>>>>

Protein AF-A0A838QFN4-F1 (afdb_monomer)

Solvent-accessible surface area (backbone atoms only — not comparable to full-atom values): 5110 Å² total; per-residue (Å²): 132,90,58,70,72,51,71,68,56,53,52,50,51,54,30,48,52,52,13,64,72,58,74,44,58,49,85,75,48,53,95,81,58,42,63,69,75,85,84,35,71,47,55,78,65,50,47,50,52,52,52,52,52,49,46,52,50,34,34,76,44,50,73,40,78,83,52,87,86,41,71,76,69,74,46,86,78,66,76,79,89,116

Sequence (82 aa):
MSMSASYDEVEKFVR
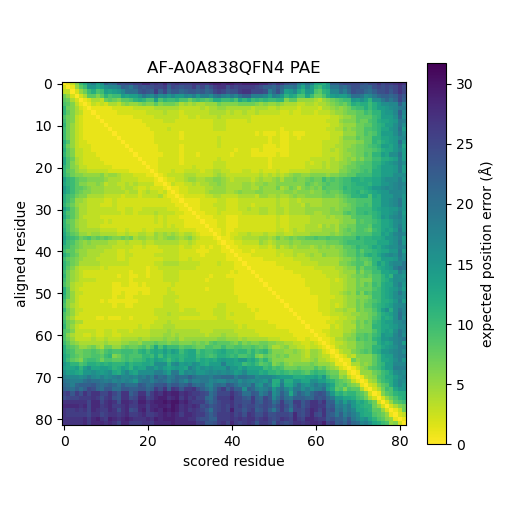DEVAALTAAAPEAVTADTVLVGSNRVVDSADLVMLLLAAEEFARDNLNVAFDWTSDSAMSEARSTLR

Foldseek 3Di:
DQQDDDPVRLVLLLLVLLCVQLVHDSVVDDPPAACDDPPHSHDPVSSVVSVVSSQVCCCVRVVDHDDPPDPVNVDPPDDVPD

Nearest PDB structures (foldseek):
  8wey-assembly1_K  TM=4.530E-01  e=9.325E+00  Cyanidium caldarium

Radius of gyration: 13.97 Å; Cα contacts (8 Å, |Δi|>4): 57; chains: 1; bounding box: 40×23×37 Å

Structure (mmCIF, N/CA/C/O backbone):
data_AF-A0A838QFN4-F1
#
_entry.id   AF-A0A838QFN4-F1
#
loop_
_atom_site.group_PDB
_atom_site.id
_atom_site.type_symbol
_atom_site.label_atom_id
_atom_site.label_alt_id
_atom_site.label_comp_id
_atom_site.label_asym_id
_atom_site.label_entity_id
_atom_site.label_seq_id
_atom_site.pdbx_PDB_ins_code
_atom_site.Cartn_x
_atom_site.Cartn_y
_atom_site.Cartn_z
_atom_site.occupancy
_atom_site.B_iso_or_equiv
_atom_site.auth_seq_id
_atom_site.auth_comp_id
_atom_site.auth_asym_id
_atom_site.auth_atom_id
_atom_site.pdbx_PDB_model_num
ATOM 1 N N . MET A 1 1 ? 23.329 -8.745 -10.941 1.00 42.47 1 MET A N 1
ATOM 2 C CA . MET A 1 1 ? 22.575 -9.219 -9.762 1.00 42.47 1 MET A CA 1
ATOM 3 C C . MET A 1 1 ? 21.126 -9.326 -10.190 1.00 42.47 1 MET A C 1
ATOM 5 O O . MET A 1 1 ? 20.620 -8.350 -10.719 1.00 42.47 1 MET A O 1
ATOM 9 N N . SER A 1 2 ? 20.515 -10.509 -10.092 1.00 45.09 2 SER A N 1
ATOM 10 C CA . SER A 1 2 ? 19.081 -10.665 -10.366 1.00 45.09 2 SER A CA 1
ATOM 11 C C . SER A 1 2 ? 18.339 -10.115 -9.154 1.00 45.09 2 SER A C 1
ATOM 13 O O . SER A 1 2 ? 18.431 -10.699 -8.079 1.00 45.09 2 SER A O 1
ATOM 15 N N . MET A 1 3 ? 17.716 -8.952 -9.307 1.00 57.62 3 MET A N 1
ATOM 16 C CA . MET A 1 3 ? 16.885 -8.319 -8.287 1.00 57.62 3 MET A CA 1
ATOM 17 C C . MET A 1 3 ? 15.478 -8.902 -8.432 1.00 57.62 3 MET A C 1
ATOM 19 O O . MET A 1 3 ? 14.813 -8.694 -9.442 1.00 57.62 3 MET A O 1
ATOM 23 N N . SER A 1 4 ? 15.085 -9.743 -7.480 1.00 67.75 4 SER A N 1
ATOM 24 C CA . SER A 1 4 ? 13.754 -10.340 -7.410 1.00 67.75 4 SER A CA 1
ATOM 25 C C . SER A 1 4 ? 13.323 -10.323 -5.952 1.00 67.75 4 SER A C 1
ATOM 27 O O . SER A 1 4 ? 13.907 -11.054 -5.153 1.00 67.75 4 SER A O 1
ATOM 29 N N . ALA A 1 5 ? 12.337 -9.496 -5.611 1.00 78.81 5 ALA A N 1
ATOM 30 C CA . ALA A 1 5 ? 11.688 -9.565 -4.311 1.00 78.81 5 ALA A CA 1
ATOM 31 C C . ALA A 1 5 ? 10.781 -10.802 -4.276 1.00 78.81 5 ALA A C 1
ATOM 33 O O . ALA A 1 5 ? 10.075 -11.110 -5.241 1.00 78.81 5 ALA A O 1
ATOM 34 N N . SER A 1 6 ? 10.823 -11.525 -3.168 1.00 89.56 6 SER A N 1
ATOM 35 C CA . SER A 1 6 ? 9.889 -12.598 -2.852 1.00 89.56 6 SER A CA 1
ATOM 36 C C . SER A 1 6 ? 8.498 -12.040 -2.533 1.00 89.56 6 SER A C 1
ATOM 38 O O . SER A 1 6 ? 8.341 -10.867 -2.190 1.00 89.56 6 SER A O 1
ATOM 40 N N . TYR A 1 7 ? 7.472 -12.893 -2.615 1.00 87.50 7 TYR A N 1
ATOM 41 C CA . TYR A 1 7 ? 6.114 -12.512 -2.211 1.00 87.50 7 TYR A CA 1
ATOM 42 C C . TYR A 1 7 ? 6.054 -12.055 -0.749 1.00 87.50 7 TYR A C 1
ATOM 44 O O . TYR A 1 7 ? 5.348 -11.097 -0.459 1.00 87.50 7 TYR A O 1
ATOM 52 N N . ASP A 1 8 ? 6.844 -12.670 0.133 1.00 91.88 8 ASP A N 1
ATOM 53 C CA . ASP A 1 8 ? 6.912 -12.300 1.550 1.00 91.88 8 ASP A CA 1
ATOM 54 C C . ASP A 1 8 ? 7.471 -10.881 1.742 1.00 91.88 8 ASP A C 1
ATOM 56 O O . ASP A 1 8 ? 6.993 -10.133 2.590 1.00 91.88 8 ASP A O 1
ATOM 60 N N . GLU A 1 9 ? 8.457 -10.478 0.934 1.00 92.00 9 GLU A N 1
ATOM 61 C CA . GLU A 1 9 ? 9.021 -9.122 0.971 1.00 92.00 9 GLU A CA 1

<<<<

→ Work required
From the records above, copy only the lines starting with the line that holds "ATOM 33 O O" and going on through the line that holds "ATOM 36 C C", exactly as written.

→ Exercise answer
ATOM 33 O O . ALA A 1 5 ? 10.075 -11.110 -5.241 1.00 78.81 5 ALA A O 1
ATOM 34 N N . SER A 1 6 ? 10.823 -11.525 -3.168 1.00 89.56 6 SER A N 1
ATOM 35 C CA . SER A 1 6 ? 9.889 -12.598 -2.852 1.00 89.56 6 SER A CA 1
ATOM 36 C C . SER A 1 6 ? 8.498 -12.040 -2.533 1.00 89.56 6 SER A C 1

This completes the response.